This series contains records of the Port of London. They consist mainly of entry books of minutes and orders of the Board of Customs issued to the various departments of the port and to the controller and other officers of the Outdoor Department. There are also many miscellaneous records, mostly relating to staff, including records of service.
There is a daily account of charges of collection etc, 1891 to 1892, in CUST 38/6
The Warehoude Keeper's Warrant and Order Book for (?) London Dock, 1825, is in the Port of London Authority Library at the Museum of London (No 2906). Nearly all pre-1814 London records were destroyed in the Custom House by a fire in that year.
Subject to 30 year closure unless otherwise stated
Immediate source of acquisition:
Board of Customs and Excise , from 1980, in 2002
No further accruals expected
Administrative / biographical background:
The Port of London consistently served as a model for the outports and every attempt was made to bring them into conformity with established practice in London. The centre of administration was the Long Room at the London Custom House, where all business connected with entry of ships into the port, assessment of duties, registry of ships and bonds for removal of goods from warehouses there was transacted. In 1856 the offices of collector in the Port of London and chief registrar of Shipping were united, and thenceforward the Ships Registry Branch of the Long Room dealt with the registry of all ships in the Port of London and also the entry in the chief registrar's books of all returns from outport and colonial registrars of ships registered and subsequent transactions connected with ships, until this business passed in 1872 to the Registrar General of Shipping and Seamen under the Board of Trade. When the Receiver General's Office was abolished in 1870, the daily receipt of duty payments was transferred to the collector of London as at all outports, and he then became responsible for receipt of the London revenue and for its due transfer to the account in the name of the board at the Bank of England.

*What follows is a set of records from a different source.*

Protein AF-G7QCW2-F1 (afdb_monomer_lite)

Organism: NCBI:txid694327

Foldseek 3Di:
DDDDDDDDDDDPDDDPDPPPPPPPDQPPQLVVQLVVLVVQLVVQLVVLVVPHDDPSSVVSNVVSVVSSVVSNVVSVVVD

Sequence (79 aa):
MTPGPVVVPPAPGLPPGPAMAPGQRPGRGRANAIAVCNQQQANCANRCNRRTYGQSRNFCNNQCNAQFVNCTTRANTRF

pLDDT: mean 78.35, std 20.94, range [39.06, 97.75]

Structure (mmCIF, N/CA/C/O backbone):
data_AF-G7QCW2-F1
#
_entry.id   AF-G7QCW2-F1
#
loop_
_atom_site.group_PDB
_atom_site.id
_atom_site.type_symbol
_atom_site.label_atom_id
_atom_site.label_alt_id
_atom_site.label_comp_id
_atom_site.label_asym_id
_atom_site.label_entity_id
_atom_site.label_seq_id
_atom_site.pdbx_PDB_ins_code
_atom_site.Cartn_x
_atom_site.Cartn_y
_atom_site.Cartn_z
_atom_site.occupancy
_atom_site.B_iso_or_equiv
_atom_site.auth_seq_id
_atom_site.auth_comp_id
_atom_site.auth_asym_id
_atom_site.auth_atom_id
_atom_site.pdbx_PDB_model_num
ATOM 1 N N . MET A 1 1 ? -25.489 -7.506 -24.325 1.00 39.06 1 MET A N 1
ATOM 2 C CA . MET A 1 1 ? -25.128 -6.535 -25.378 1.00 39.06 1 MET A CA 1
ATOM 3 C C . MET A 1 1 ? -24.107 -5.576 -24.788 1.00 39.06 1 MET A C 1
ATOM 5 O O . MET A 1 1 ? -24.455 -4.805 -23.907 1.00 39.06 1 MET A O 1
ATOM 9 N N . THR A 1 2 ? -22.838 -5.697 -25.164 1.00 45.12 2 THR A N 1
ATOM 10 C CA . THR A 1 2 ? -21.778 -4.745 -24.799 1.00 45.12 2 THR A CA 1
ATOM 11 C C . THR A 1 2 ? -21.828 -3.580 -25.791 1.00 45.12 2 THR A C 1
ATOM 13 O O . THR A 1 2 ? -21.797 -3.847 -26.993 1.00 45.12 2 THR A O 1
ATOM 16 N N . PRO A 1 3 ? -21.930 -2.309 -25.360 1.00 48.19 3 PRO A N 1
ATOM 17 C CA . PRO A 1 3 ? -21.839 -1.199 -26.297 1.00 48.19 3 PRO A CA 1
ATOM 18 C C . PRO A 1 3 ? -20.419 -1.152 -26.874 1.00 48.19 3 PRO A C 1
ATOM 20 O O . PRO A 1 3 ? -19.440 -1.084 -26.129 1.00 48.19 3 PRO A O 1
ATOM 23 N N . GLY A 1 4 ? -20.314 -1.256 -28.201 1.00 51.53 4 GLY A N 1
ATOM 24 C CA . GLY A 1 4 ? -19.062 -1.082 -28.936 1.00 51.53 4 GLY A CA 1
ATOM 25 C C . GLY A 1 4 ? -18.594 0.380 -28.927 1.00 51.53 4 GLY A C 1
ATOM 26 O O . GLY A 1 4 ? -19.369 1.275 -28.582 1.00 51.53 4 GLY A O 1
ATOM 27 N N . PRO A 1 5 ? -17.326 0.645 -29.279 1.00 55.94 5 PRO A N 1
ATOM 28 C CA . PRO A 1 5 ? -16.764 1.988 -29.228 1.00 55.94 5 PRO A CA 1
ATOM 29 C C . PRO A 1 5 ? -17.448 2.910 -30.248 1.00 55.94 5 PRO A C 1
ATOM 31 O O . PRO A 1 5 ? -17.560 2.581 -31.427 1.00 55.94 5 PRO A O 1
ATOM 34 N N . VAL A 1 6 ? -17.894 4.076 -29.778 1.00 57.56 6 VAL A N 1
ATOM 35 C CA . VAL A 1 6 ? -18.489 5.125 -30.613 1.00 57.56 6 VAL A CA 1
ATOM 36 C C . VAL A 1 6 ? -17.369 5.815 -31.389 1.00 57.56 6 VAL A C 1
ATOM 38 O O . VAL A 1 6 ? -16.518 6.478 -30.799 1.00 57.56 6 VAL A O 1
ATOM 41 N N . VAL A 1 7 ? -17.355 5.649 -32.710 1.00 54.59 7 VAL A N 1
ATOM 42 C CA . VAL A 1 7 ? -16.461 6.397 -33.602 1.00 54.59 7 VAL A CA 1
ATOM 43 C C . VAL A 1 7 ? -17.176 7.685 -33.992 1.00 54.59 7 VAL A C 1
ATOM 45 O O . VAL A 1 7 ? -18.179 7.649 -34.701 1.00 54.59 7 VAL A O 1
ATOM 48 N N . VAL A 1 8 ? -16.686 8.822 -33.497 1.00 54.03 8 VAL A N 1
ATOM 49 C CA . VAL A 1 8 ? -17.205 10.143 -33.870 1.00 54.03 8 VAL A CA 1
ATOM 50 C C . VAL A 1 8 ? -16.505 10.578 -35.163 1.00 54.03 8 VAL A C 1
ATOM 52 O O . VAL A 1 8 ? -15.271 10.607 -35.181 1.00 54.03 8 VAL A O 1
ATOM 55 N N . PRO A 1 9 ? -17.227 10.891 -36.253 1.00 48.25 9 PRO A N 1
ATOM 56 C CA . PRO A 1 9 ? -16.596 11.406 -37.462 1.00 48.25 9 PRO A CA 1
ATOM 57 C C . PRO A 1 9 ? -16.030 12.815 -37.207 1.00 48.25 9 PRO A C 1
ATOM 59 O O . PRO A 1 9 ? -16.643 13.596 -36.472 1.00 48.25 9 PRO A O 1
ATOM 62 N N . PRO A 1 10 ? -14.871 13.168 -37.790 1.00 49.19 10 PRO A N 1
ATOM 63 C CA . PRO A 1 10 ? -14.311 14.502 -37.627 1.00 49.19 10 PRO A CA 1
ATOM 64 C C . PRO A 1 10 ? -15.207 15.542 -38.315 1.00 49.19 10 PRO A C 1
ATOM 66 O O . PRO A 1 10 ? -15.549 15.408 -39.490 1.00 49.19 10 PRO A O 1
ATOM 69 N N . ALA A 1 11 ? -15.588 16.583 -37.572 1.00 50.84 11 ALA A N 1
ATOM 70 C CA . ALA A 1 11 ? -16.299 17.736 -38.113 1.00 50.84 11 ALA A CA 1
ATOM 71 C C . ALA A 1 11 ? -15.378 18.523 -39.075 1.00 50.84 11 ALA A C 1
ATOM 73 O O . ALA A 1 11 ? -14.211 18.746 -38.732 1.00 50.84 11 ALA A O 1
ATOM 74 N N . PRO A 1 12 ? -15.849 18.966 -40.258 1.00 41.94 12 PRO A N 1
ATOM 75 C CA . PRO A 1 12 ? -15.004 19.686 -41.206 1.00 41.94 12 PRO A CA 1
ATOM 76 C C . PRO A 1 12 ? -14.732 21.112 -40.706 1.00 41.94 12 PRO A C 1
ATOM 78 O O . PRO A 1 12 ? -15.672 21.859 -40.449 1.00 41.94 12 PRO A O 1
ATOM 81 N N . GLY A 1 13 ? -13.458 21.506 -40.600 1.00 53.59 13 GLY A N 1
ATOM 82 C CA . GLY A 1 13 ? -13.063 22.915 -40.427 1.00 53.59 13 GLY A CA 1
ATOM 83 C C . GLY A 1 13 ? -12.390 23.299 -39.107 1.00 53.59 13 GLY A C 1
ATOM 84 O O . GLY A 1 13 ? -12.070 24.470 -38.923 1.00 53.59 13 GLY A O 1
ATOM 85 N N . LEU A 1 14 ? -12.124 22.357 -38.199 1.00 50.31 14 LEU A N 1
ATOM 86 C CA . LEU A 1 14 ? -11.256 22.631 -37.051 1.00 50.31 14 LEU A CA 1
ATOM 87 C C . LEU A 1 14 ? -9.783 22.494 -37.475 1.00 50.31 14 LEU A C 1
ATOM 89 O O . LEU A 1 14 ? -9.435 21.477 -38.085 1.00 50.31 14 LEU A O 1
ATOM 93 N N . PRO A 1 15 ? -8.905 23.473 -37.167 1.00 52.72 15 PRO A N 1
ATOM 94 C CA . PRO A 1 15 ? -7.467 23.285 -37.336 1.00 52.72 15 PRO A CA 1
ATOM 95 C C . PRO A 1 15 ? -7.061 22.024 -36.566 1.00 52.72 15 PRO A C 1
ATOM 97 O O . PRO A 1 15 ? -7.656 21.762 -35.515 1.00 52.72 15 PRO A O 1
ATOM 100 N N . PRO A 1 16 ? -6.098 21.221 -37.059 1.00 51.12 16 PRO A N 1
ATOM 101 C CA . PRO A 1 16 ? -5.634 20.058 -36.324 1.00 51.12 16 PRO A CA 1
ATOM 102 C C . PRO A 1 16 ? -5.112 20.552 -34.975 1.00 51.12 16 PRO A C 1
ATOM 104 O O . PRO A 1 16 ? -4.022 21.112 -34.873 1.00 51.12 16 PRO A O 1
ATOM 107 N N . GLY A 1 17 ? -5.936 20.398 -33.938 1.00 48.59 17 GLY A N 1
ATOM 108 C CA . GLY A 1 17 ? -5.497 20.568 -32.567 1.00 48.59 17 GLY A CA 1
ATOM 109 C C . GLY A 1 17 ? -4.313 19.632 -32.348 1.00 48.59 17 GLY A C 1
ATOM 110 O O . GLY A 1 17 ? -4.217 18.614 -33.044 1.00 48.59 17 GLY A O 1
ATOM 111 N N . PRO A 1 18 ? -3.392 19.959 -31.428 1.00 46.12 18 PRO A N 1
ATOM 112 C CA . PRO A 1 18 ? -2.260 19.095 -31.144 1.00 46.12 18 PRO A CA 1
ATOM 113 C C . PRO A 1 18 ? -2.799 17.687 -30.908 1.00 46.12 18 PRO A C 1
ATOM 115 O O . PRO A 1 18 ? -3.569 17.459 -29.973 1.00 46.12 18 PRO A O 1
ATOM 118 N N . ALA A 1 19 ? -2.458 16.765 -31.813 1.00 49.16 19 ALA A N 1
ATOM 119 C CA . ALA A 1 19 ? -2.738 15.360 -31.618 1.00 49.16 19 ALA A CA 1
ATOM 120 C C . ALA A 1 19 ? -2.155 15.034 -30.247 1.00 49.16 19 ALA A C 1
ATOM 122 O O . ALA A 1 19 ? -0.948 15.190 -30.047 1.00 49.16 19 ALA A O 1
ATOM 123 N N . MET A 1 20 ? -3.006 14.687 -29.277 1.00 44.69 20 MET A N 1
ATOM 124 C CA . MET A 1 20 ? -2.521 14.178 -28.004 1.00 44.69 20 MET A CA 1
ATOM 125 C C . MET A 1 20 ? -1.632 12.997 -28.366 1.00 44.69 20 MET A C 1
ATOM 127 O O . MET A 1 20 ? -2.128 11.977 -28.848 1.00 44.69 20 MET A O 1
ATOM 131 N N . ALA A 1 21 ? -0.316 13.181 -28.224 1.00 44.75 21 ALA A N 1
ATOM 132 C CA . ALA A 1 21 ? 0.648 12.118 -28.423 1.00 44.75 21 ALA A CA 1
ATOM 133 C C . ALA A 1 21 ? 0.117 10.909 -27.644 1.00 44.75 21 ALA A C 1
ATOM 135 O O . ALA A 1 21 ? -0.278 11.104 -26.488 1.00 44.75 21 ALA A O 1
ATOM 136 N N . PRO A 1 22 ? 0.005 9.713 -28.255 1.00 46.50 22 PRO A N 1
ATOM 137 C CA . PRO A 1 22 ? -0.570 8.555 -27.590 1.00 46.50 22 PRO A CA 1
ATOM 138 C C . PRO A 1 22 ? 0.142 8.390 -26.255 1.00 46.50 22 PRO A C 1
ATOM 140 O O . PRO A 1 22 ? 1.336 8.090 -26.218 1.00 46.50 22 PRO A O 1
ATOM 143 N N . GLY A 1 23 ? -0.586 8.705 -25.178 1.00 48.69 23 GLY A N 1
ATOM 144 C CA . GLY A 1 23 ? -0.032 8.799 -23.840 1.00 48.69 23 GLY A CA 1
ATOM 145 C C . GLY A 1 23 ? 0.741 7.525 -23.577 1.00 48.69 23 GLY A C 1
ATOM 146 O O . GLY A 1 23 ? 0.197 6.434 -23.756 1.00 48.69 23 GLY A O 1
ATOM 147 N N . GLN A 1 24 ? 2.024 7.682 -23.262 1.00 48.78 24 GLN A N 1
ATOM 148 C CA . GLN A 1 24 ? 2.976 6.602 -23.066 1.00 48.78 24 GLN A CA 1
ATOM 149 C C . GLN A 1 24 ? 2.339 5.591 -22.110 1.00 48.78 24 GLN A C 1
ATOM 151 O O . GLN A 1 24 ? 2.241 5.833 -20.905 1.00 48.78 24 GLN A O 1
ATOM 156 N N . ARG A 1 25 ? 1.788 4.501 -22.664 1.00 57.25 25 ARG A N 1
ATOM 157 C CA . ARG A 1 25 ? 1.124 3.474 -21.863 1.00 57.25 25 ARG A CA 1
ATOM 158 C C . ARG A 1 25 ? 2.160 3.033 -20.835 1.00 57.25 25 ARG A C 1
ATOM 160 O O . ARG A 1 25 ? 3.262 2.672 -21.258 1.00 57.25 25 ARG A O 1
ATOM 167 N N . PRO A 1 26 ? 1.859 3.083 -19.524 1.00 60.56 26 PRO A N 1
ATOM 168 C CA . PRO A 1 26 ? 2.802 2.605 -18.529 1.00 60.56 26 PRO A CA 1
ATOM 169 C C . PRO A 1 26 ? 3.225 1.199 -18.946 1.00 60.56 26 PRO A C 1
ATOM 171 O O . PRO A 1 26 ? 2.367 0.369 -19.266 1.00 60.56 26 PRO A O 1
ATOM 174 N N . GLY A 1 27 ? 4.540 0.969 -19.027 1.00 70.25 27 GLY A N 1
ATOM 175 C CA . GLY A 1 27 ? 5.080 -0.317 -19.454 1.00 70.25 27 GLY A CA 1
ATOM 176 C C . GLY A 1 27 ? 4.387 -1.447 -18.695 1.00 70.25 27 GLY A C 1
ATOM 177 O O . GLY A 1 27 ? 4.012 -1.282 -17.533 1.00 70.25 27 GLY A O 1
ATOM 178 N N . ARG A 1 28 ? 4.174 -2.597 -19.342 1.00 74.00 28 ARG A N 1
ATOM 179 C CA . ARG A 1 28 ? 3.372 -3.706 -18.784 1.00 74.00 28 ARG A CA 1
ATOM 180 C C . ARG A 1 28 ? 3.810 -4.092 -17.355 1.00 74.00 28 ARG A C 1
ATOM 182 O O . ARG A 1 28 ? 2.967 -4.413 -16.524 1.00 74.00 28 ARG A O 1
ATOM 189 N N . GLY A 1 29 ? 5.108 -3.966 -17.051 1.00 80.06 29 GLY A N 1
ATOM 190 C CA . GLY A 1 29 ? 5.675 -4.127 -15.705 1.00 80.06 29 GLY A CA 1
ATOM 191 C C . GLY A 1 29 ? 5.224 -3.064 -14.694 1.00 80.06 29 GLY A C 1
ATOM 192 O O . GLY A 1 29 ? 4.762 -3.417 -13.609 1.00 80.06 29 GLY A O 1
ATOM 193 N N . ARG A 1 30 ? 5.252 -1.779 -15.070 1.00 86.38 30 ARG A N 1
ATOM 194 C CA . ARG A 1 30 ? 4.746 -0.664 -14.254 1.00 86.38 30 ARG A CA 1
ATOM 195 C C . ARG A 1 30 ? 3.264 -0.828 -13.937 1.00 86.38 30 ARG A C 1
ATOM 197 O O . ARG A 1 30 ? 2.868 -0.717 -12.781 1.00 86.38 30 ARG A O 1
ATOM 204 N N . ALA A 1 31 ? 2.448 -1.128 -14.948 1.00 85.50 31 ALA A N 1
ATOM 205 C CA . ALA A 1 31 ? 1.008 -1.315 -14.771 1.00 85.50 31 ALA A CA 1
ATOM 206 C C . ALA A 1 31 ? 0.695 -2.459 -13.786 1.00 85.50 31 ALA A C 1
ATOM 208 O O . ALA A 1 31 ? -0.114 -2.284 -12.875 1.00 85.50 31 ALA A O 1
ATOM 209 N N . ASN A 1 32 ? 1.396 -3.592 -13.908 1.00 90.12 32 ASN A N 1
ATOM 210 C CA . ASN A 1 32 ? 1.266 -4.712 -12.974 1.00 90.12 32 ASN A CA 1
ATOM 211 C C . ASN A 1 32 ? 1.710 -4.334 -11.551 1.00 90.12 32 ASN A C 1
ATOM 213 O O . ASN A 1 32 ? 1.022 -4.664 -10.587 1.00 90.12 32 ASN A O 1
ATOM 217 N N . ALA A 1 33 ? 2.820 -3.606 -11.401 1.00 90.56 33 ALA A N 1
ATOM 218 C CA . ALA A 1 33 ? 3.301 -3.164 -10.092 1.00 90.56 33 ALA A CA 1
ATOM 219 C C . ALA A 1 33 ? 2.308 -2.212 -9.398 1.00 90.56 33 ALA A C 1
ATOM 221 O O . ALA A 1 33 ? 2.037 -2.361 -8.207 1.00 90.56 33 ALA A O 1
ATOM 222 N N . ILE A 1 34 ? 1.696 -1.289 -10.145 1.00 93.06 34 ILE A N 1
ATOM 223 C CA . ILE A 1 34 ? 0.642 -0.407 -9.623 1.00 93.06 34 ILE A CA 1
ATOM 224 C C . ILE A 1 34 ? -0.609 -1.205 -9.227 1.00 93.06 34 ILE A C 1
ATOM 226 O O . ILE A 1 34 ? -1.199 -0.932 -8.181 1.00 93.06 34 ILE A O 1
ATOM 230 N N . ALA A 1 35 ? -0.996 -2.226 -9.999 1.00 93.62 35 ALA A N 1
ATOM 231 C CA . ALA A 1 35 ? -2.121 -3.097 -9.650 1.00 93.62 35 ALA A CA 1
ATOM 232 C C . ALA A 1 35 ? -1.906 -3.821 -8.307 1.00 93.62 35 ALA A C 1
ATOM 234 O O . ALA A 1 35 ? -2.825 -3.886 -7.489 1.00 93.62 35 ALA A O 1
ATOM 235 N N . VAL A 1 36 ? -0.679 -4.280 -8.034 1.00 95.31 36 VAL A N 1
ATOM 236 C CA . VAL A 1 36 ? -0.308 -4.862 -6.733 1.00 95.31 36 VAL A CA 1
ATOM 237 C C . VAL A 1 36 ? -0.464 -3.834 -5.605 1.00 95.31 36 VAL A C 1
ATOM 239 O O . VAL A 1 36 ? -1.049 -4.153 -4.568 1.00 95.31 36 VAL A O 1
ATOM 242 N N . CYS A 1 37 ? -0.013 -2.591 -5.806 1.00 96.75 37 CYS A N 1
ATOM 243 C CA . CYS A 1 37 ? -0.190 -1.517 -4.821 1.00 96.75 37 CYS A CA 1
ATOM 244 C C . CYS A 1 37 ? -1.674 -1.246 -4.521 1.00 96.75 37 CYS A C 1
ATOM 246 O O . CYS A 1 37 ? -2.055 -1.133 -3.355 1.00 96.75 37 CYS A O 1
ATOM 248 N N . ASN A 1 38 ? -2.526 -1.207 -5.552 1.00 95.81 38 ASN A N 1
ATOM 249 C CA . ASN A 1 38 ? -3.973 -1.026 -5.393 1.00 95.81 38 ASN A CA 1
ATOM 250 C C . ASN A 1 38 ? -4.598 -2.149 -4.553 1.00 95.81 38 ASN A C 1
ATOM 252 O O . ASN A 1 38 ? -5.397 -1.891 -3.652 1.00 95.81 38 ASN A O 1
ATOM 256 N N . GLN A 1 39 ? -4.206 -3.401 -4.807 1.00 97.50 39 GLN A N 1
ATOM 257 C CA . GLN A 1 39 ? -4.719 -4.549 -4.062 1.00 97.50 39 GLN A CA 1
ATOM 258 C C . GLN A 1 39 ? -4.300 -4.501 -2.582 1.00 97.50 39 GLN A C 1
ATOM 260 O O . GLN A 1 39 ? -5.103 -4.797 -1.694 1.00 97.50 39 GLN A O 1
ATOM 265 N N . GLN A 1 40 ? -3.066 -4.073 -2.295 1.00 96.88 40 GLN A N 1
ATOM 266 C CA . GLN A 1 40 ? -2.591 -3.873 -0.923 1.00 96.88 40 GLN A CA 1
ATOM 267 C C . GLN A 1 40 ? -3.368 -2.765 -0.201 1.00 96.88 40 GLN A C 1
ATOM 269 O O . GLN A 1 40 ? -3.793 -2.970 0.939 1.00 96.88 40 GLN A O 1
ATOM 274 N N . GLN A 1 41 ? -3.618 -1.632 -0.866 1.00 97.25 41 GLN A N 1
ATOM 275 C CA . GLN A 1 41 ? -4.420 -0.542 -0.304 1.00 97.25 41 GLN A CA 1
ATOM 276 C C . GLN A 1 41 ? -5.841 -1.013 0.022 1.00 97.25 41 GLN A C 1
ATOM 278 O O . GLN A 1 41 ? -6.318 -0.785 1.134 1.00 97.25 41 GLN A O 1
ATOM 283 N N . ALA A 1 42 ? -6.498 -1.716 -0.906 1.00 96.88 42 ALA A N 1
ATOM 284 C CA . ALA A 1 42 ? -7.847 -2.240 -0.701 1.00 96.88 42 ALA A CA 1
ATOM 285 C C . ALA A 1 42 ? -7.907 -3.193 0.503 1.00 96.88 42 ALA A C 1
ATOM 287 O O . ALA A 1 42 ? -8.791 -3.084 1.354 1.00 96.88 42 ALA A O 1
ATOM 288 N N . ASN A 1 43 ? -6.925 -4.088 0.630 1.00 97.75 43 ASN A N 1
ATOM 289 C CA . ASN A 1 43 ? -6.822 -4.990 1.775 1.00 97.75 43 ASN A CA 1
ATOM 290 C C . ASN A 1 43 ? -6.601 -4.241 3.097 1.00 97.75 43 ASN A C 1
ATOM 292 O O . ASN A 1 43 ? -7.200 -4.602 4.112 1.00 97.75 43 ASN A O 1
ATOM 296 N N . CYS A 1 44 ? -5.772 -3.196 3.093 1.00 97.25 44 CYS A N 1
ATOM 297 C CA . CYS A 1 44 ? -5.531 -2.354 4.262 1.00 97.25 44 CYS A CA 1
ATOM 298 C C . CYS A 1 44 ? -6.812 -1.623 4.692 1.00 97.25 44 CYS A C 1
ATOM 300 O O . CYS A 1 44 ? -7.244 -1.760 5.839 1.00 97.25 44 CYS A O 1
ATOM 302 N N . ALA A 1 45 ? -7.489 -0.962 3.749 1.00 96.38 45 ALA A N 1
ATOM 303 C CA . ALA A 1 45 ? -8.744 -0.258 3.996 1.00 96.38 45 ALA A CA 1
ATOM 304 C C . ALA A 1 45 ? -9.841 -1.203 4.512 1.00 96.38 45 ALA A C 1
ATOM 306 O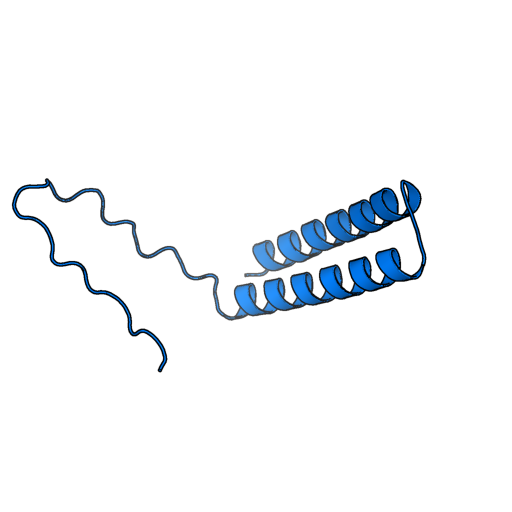 O . ALA A 1 45 ? -10.532 -0.886 5.476 1.00 96.38 45 ALA A O 1
ATOM 307 N N . ASN A 1 46 ? -9.955 -2.412 3.949 1.00 97.62 46 ASN A N 1
ATOM 308 C CA . ASN A 1 46 ? -10.898 -3.426 4.428 1.00 97.62 46 ASN A CA 1
ATOM 309 C C . ASN A 1 46 ? -10.638 -3.829 5.885 1.00 97.62 46 ASN A C 1
ATOM 311 O O . ASN A 1 46 ? -11.583 -4.036 6.646 1.00 97.62 46 ASN A O 1
ATOM 315 N N . ARG A 1 47 ? -9.371 -3.927 6.305 1.00 96.25 47 ARG A N 1
ATOM 316 C CA . ARG A 1 47 ? -9.022 -4.207 7.707 1.00 96.25 47 ARG A CA 1
ATOM 317 C C . ARG A 1 47 ? -9.359 -3.030 8.615 1.00 96.25 47 ARG A C 1
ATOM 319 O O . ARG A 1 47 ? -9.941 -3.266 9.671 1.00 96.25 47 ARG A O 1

At times there was a separate office dealing with the export business of the Port of London. A Searchers' Office was formerly one of the principal departments at the Custom House, but following the abolition of export duties, the substitution of the warehousing system for allowance of drawback on exportation, and the discontinuance of bounties, its importance gradually declined and this led to its amalgamation with the general outdoor business of the port in the Long Room. In 1857 the indoor clerical work connected with exports was again separated and placed under the control of a principal searcher. His office dealt with clearing vessels, allowing stores and issuing debentures, and clerical work was transferred to it from the docks and out-stations. By Treasury minute of 20 January 1872 the jerquing of inward cargoes was transferred from the Statistical Office to the principal searcher, thereby constituting him jerquer for the entire import and export business of London. His office ceased again to be a separate department in 1885.